- [Data for processing]
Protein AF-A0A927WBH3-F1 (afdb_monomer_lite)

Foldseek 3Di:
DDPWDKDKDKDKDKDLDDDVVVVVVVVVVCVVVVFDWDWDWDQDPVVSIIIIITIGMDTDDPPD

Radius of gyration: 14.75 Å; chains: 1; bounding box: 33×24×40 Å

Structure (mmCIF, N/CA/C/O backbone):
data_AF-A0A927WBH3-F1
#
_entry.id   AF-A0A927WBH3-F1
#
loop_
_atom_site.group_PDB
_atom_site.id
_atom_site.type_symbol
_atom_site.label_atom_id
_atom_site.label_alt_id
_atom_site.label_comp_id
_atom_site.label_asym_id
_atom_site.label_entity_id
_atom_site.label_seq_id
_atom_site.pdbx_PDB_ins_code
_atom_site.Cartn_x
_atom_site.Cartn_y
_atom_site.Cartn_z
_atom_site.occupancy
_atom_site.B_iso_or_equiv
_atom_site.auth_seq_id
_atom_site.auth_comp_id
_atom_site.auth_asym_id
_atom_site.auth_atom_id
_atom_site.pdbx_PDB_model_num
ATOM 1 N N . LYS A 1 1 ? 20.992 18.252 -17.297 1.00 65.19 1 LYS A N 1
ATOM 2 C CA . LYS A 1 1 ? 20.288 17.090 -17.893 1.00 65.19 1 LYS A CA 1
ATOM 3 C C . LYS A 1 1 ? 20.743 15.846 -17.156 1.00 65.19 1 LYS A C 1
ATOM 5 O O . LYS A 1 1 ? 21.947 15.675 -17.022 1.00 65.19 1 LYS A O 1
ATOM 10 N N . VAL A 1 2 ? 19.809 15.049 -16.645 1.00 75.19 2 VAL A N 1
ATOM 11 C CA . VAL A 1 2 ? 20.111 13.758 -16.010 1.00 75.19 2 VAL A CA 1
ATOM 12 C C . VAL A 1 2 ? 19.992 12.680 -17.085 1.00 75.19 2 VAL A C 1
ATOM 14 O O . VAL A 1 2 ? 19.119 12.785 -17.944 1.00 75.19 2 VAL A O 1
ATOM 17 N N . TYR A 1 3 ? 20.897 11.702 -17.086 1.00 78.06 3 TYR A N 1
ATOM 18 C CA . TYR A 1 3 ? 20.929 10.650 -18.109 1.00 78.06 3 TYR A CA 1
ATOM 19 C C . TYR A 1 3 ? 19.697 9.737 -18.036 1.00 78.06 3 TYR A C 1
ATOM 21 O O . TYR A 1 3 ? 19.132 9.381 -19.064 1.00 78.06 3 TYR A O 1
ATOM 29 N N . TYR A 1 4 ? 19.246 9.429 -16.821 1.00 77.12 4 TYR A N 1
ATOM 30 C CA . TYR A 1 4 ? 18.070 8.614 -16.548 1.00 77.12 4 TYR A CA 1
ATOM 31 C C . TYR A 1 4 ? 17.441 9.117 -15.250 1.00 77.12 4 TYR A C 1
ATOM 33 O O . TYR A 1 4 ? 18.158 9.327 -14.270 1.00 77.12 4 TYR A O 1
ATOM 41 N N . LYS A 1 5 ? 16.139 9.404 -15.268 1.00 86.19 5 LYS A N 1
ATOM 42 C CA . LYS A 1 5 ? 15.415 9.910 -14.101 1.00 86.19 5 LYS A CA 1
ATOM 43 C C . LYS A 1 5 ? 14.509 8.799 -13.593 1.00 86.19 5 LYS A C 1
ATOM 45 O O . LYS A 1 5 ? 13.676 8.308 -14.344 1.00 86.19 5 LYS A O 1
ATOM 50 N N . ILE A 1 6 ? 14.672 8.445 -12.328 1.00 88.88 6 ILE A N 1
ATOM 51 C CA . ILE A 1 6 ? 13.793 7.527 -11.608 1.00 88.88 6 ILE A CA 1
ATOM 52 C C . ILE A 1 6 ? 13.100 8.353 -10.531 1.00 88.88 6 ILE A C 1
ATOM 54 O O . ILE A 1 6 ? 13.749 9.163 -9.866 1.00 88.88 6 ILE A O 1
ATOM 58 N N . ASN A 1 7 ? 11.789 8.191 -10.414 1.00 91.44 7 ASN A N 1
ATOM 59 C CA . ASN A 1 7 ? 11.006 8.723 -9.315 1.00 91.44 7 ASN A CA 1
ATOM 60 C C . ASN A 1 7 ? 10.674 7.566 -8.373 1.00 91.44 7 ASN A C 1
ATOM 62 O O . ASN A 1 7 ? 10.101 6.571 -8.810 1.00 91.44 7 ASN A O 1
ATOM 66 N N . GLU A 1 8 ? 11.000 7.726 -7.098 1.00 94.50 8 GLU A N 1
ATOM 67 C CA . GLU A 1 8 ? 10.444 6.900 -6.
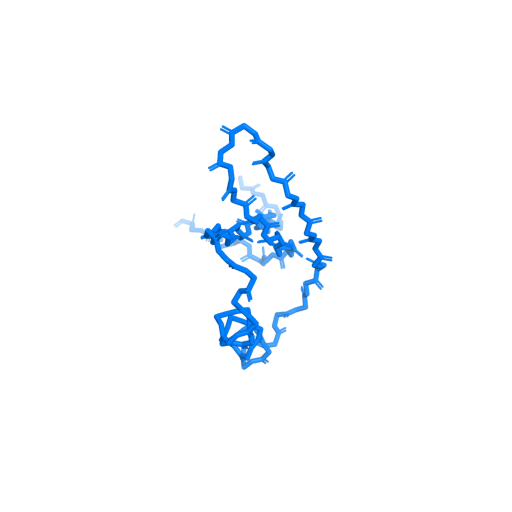030 1.00 94.50 8 GLU A CA 1
ATOM 68 C C . GLU A 1 8 ? 9.037 7.420 -5.715 1.00 94.50 8 GLU A C 1
ATOM 70 O O . GLU A 1 8 ? 8.837 8.629 -5.552 1.00 94.50 8 GLU A O 1
ATOM 75 N N . VAL A 1 9 ? 8.054 6.523 -5.711 1.00 95.81 9 VAL A N 1
ATOM 76 C CA . VAL A 1 9 ? 6.646 6.843 -5.476 1.00 95.81 9 VAL A CA 1
ATOM 77 C C . VAL A 1 9 ? 6.190 6.120 -4.221 1.00 95.81 9 VAL A C 1
ATOM 79 O O . VAL A 1 9 ? 6.271 4.896 -4.141 1.00 95.81 9 VAL A O 1
ATOM 82 N N . HIS A 1 10 ? 5.695 6.893 -3.256 1.00 97.50 10 HIS A N 1
ATOM 83 C CA . HIS A 1 10 ? 5.022 6.392 -2.063 1.00 97.50 10 HIS A CA 1
ATOM 84 C C . HIS A 1 10 ? 3.543 6.729 -2.171 1.00 97.50 10 HIS A C 1
ATOM 86 O O . HIS A 1 10 ? 3.172 7.897 -2.317 1.00 97.50 10 HIS A O 1
ATOM 92 N N . LEU A 1 11 ? 2.710 5.700 -2.122 1.00 96.94 11 LEU A N 1
ATOM 93 C CA . LEU A 1 11 ? 1.269 5.841 -2.108 1.00 96.94 11 LEU A CA 1
ATOM 94 C C . LEU A 1 11 ? 0.738 5.313 -0.776 1.00 96.94 11 LEU A C 1
ATOM 96 O O . LEU A 1 11 ? 0.805 4.120 -0.496 1.00 96.94 11 LEU A O 1
ATOM 100 N N . GLU A 1 12 ? 0.240 6.235 0.041 1.00 97.56 12 GLU A N 1
ATOM 101 C CA . GLU A 1 12 ? -0.243 5.980 1.397 1.00 97.56 12 GLU A CA 1
ATOM 102 C C . GLU A 1 12 ? -1.775 6.011 1.412 1.00 97.56 12 GLU A C 1
ATOM 104 O O . GLU A 1 12 ? -2.404 7.013 1.055 1.00 97.56 12 GLU A O 1
ATOM 109 N N . LEU A 1 13 ? -2.382 4.899 1.814 1.00 97.31 13 LEU A N 1
ATOM 110 C CA . LEU A 1 13 ? -3.817 4.761 2.009 1.00 97.31 13 LEU A CA 1
ATOM 111 C C . LEU A 1 13 ? -4.119 4.764 3.507 1.00 97.31 13 LEU A C 1
ATOM 113 O O . LEU A 1 13 ? -3.744 3.831 4.211 1.00 97.31 13 LEU A O 1
ATOM 117 N N . TYR A 1 14 ? -4.844 5.782 3.968 1.00 96.88 14 TYR A N 1
ATOM 118 C CA . TYR A 1 14 ? -5.280 5.893 5.358 1.00 96.88 14 TYR A CA 1
ATOM 119 C C . TYR A 1 14 ? -6.763 5.559 5.500 1.00 96.88 14 TYR A C 1
ATOM 121 O O . TYR A 1 14 ? -7.605 6.168 4.832 1.00 96.88 14 TYR A O 1
ATOM 129 N N . THR A 1 15 ? -7.098 4.631 6.393 1.00 97.19 15 THR A N 1
ATOM 130 C CA . THR A 1 15 ? -8.484 4.241 6.683 1.00 97.19 15 THR A CA 1
ATOM 131 C C . THR A 1 15 ? -8.721 4.112 8.187 1.00 97.19 15 THR A C 1
ATOM 133 O O . THR A 1 15 ? -7.869 3.645 8.934 1.00 97.19 15 THR A O 1
ATOM 136 N N . ASP A 1 16 ? -9.899 4.510 8.663 1.00 96.38 16 ASP A N 1
ATOM 137 C CA . ASP A 1 16 ? -10.315 4.357 10.070 1.00 96.38 16 ASP A CA 1
ATOM 138 C C . ASP A 1 16 ? -10.705 2.913 10.426 1.00 96.38 16 ASP A C 1
ATOM 140 O O . ASP A 1 16 ? -10.808 2.532 11.592 1.00 96.38 16 ASP A O 1
ATOM 144 N N . THR A 1 17 ? -10.900 2.083 9.404 1.00 94.31 17 THR A N 1
ATOM 145 C CA . THR A 1 17 ? -11.188 0.656 9.504 1.00 94.31 17 THR A CA 1
ATOM 146 C C . THR A 1 17 ? -10.369 -0.111 8.473 1.00 94.31 17 THR A C 1
ATOM 148 O O . THR A 1 17 ? -9.998 0.426 7.433 1.00 94.31 17 THR A O 1
ATOM 151 N N . LYS A 1 18 ? -10.075 -1.383 8.747 1.00 92.88 18 LYS A N 1
ATOM 152 C CA . LYS A 1 18 ? -9.387 -2.277 7.806 1.00 92.88 18 LYS A CA 1
ATOM 153 C C . LYS A 1 18 ? -10.304 -2.576 6.605 1.00 92.88 18 LYS A C 1
ATOM 155 O O . LYS A 1 18 ? -11.075 -3.538 6.640 1.00 92.88 18 LYS A O 1
ATOM 160 N N . ASP A 1 19 ? -10.244 -1.742 5.566 1.00 93.12 19 ASP A N 1
ATOM 161 C CA . ASP A 1 19 ? -11.069 -1.857 4.357 1.00 93.12 19 ASP A CA 1
ATOM 162 C C . ASP A 1 19 ? -10.296 -2.511 3.203 1.00 93.12 19 ASP A C 1
ATOM 164 O O . ASP A 1 19 ? -9.752 -1.859 2.308 1.00 93.12 19 ASP A O 1
ATOM 168 N N . LEU A 1 20 ? -10.333 -3.845 3.194 1.00 95.38 20 LEU A N 1
ATOM 169 C CA . LEU A 1 20 ? -9.710 -4.665 2.152 1.00 95.38 20 LEU A CA 1
ATOM 170 C C . LEU A 1 20 ? -10.269 -4.384 0.747 1.00 95.38 20 LEU A C 1
ATOM 172 O O . LEU A 1 20 ? -9.610 -4.679 -0.245 1.00 95.38 20 LEU A O 1
ATOM 176 N N . SER A 1 21 ? -11.485 -3.839 0.633 1.00 97.06 21 SER A N 1
ATOM 177 C CA . SER A 1 21 ? -12.085 -3.550 -0.672 1.00 97.06 21 SER A CA 1
ATOM 178 C C . SER A 1 21 ? -11.450 -2.331 -1.339 1.00 97.06 21 SER A C 1
ATOM 180 O O . SER A 1 21 ? -11.403 -2.258 -2.568 1.00 97.06 21 SER A O 1
ATOM 182 N N . VAL A 1 22 ? -10.971 -1.373 -0.542 1.
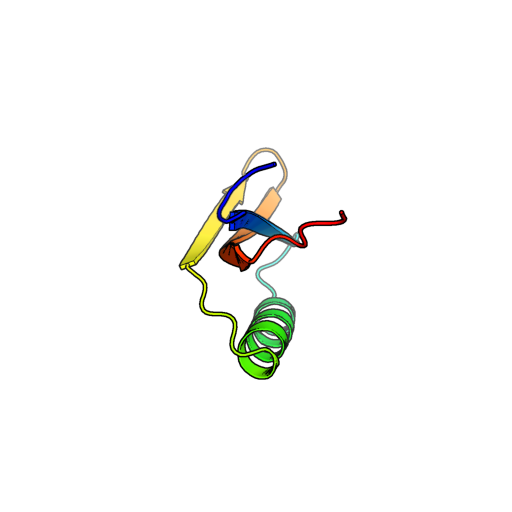00 96.12 22 VAL A N 1
ATOM 183 C CA . VAL A 1 22 ? -10.257 -0.193 -1.037 1.00 96.12 22 VAL A CA 1
ATOM 184 C C . VAL A 1 22 ? -8.822 -0.557 -1.387 1.00 96.12 22 VAL A C 1
ATOM 186 O O . VAL A 1 22 ? -8.361 -0.161 -2.455 1.00 96.12 22 VAL A O 1
ATOM 189 N N . GLU A 1 23 ? -8.163 -1.367 -0.552 1.00 96.31 23 GLU A N 1
ATOM 190 C CA . GLU A 1 23 ? -6.851 -1.939 -0.872 1.00 96.31 23 GLU A CA 1
ATOM 191 C C . GLU A 1 23 ? -6.899 -2.688 -2.212 1.00 96.31 23 GLU A C 1
ATOM 193 O O . GLU A 1 23 ? -6.162 -2.332 -3.124 1.00 96.31 23 GLU A O 1
ATOM 198 N N . GLN A 1 24 ? -7.841 -3.623 -2.395 1.00 97.88 24 GLN A N 1
ATOM 199 C CA . GLN A 1 24 ? -7.935 -4.408 -3.631 1.00 97.88 24 GLN A CA 1
ATOM 200 C C . GLN A 1 24 ? -8.138 -3.537 -4.878 1.00 97.88 24 GLN A C 1
ATOM 202 O O . GLN A 1 24 ? -7.518 -3.784 -5.901 1.00 97.88 24 GLN A O 1
ATOM 207 N N . LYS A 1 25 ? -8.970 -2.490 -4.813 1.00 97.69 25 LYS A N 1
ATOM 208 C CA . LYS A 1 25 ? -9.183 -1.589 -5.965 1.00 97.69 25 LYS A CA 1
ATOM 209 C C . LYS A 1 25 ? -7.910 -0.867 -6.391 1.00 97.69 25 LYS A C 1
ATOM 211 O O . LYS A 1 25 ? -7.742 -0.554 -7.566 1.00 97.69 25 LYS A O 1
ATOM 216 N N . LEU A 1 26 ? -7.070 -0.527 -5.423 1.00 96.56 26 LEU A N 1
ATOM 217 C CA . LEU A 1 26 ? -5.805 0.139 -5.668 1.00 96.56 26 LEU A CA 1
ATOM 218 C C . LEU A 1 26 ? -4.779 -0.844 -6.237 1.00 96.56 26 LEU A C 1
ATOM 220 O O . LEU A 1 26 ? -4.100 -0.510 -7.202 1.00 96.56 26 LEU A O 1
ATOM 224 N N . GLU A 1 27 ? -4.719 -2.054 -5.685 1.00 98.00 27 GLU A N 1
ATOM 225 C CA . GLU A 1 27 ? -3.893 -3.150 -6.201 1.00 98.00 27 GLU A CA 1
ATOM 226 C C . GLU A 1 27 ? -4.282 -3.503 -7.643 1.00 98.00 27 GLU A C 1
ATOM 228 O O . GLU A 1 27 ? -3.419 -3.512 -8.513 1.00 98.00 27 GLU A O 1
ATOM 233 N N . ASP A 1 28 ? -5.580 -3.649 -7.932 1.00 98.25 28 ASP A N 1
ATOM 234 C CA . ASP A 1 28 ? -6.101 -3.904 -9.281 1.00 98.25 28 ASP A CA 1
ATOM 235 C C . ASP A 1 28 ? -5.673 -2.808 -10.275 1.00 98.25 28 ASP A C 1
ATOM 237 O O . ASP A 1 28 ? -5.347 -3.100 -11.424 1.00 98.25 28 ASP A O 1
ATOM 241 N N . LEU A 1 29 ? -5.656 -1.541 -9.842 1.00 97.12 29 LEU A N 1
ATOM 242 C CA . LEU A 1 29 ? -5.216 -0.416 -10.670 1.00 97.12 29 LEU A CA 1
ATOM 243 C C . LEU A 1 29 ? -3.706 -0.472 -10.944 1.00 97.12 29 LEU A C 1
ATOM 245 O O . LEU A 1 29 ? -3.274 -0.225 -12.070 1.00 97.12 29 LEU A O 1
ATOM 249 N N . LEU A 1 30 ? -2.898 -0.780 -9.927 1.00 96.62 30 LEU A N 1
ATOM 250 C CA . LEU A 1 30 ? -1.451 -0.940 -10.082 1.00 96.62 30 LEU A CA 1
ATOM 251 C C . LEU A 1 30 ? -1.135 -2.120 -11.012 1.00 96.62 30 LEU A C 1
ATOM 253 O O . LEU A 1 30 ? -0.328 -1.969 -11.932 1.00 96.62 30 LEU A O 1
ATOM 257 N N . ASP A 1 31 ? -1.839 -3.240 -10.844 1.00 97.50 31 ASP A N 1
ATOM 258 C CA . ASP A 1 31 ? -1.723 -4.437 -11.675 1.00 97.50 31 ASP A CA 1
ATOM 259 C
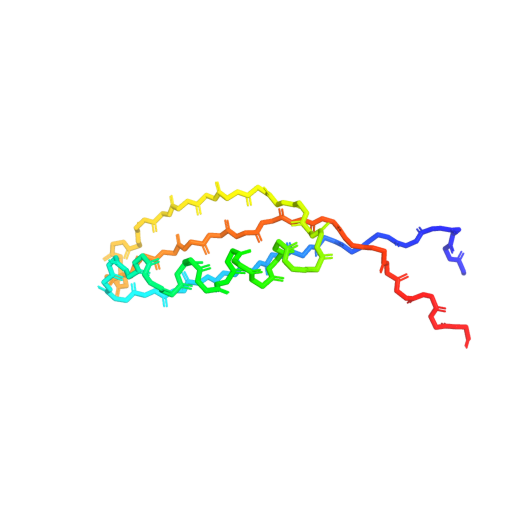 C . ASP A 1 31 ? -2.152 -4
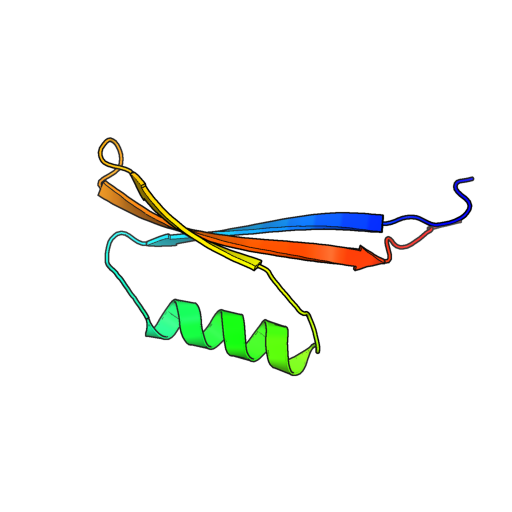.179 -13.127 1.00 97.50 31 ASP A C 1
ATOM 261 O O . ASP A 1 31 ? -1.447 -4.579 -14.058 1.00 97.50 31 ASP A O 1
ATOM 265 N N . GLU A 1 32 ? -3.260 -3.459 -13.351 1.00 98.00 32 GLU A N 1
ATOM 266 C CA . GLU A 1 32 ? -3.710 -3.049 -14.692 1.00 98.00 32 GLU A CA 1
ATOM 267 C C . GLU A 1 32 ? -2.637 -2.221 -15.416 1.00 98.00 32 GLU A C 1
ATOM 269 O O . GLU A 1 32 ? -2.440 -2.353 -16.628 1.00 98.00 32 GLU A O 1
ATOM 274 N N . HIS A 1 33 ? -1.899 -1.402 -14.667 1.00 95.62 33 HIS A N 1
ATOM 275 C CA . HIS A 1 33 ? -0.792 -0.604 -15.184 1.00 95.62 33 HIS A CA 1
ATOM 276 C C . HIS A 1 33 ? 0.560 -1.337 -15.206 1.00 95.62 33 HIS A C 1
ATOM 278 O O . HIS A 1 33 ? 1.547 -0.760 -15.669 1.00 95.62 33 HIS A O 1
ATOM 284 N N . GLY A 1 34 ? 0.621 -2.597 -14.764 1.00 95.50 34 GLY A N 1
ATOM 285 C CA . GLY A 1 34 ? 1.852 -3.389 -14.708 1.00 95.50 34 GLY A CA 1
ATOM 286 C C . GLY A 1 34 ? 2.892 -2.835 -13.731 1.00 95.50 34 GLY A C 1
ATOM 287 O O . GLY A 1 34 ? 4.093 -3.005 -13.950 1.00 95.50 34 GLY A O 1
ATOM 288 N N . ILE A 1 35 ? 2.442 -2.131 -12.690 1.00 96.31 35 ILE A N 1
ATOM 289 C CA . ILE A 1 35 ? 3.292 -1.533 -11.665 1.00 96.31 35 ILE A CA 1
ATOM 290 C C . ILE A 1 35 ? 3.515 -2.561 -10.562 1.00 96.31 35 ILE A C 1
ATOM 292 O O . ILE A 1 35 ? 2.590 -2.949 -9.858 1.00 96.31 35 ILE A O 1
ATOM 296 N N . PHE A 1 36 ? 4.769 -2.964 -10.383 1.00 95.50 36 PHE A N 1
ATOM 297 C CA . PHE A 1 36 ? 5.176 -3.803 -9.261 1.00 95.50 36 PHE A CA 1
ATOM 298 C C . PHE A 1 36 ? 5.504 -2.927 -8.056 1.00 95.50 36 PHE A C 1
ATOM 300 O O . PHE A 1 36 ? 6.218 -1.935 -8.198 1.00 95.50 36 PHE A O 1
ATOM 307 N N . TYR A 1 37 ? 5.020 -3.315 -6.881 1.00 97.88 37 TYR A N 1
ATOM 308 C CA . TYR A 1 37 ? 5.153 -2.535 -5.656 1.00 97.88 37 TYR A CA 1
ATOM 309 C C . TYR A 1 37 ? 5.528 -3.406 -4.456 1.00 97.88 37 TYR A C 1
ATOM 311 O O . TYR A 1 37 ? 5.219 -4.597 -4.396 1.00 97.88 37 TYR A O 1
ATOM 319 N N . GLU A 1 38 ? 6.173 -2.783 -3.474 1.00 98.12 38 GLU A N 1
ATOM 320 C CA . GLU A 1 38 ? 6.266 -3.297 -2.112 1.00 98.12 38 GLU A CA 1
ATOM 321 C C . GLU A 1 38 ? 5.086 -2.756 -1.299 1.00 98.12 38 GLU A C 1
ATOM 323 O O . GLU A 1 38 ? 4.766 -1.571 -1.384 1.00 98.12 38 GLU A O 1
ATOM 328 N N . LYS A 1 39 ? 4.423 -3.629 -0.533 1.00 97.69 39 LYS A N 1
ATOM 329 C CA . LYS A 1 39 ? 3.297 -3.274 0.336 1.00 97.69 39 LYS A CA 1
ATOM 330 C C . LYS A 1 39 ? 3.686 -3.464 1.795 1.00 97.69 39 LYS A C 1
ATOM 332 O O . LYS A 1 39 ? 4.142 -4.541 2.181 1.00 97.69 39 LYS A O 1
ATOM 337 N N . SER A 1 40 ? 3.426 -2.453 2.613 1.00 97.81 40 SER A N 1
ATOM 338 C CA . SER A 1 40 ? 3.514 -2.533 4.071 1.00 97.81 40 SER A CA 1
ATOM 339 C C . SER A 1 40 ? 2.278 -1.915 4.723 1.00 97.81 40 SER A C 1
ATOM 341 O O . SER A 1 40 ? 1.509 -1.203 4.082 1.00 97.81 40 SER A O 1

- [Exercise directions] In the listing above, find the line with "ATOM 245 O O" and the line with "ATOM 250 C CA", then print exactly those two lines and every line between them, and nothing more.

- [Output of the exercise]
ATOM 245 O O . LEU A 1 29 ? -3.274 -0.225 -12.070 1.00 97.12 29 LEU A O 1
ATOM 249 N N . LEU A 1 30 ? -2.898 -0.780 -9.927 1.00 96.62 30 LEU A N 1
ATOM 250 C CA . LEU A 1 30 ? -1.451 -0.940 -10.082 1.00 96.62 30 LEU A CA 1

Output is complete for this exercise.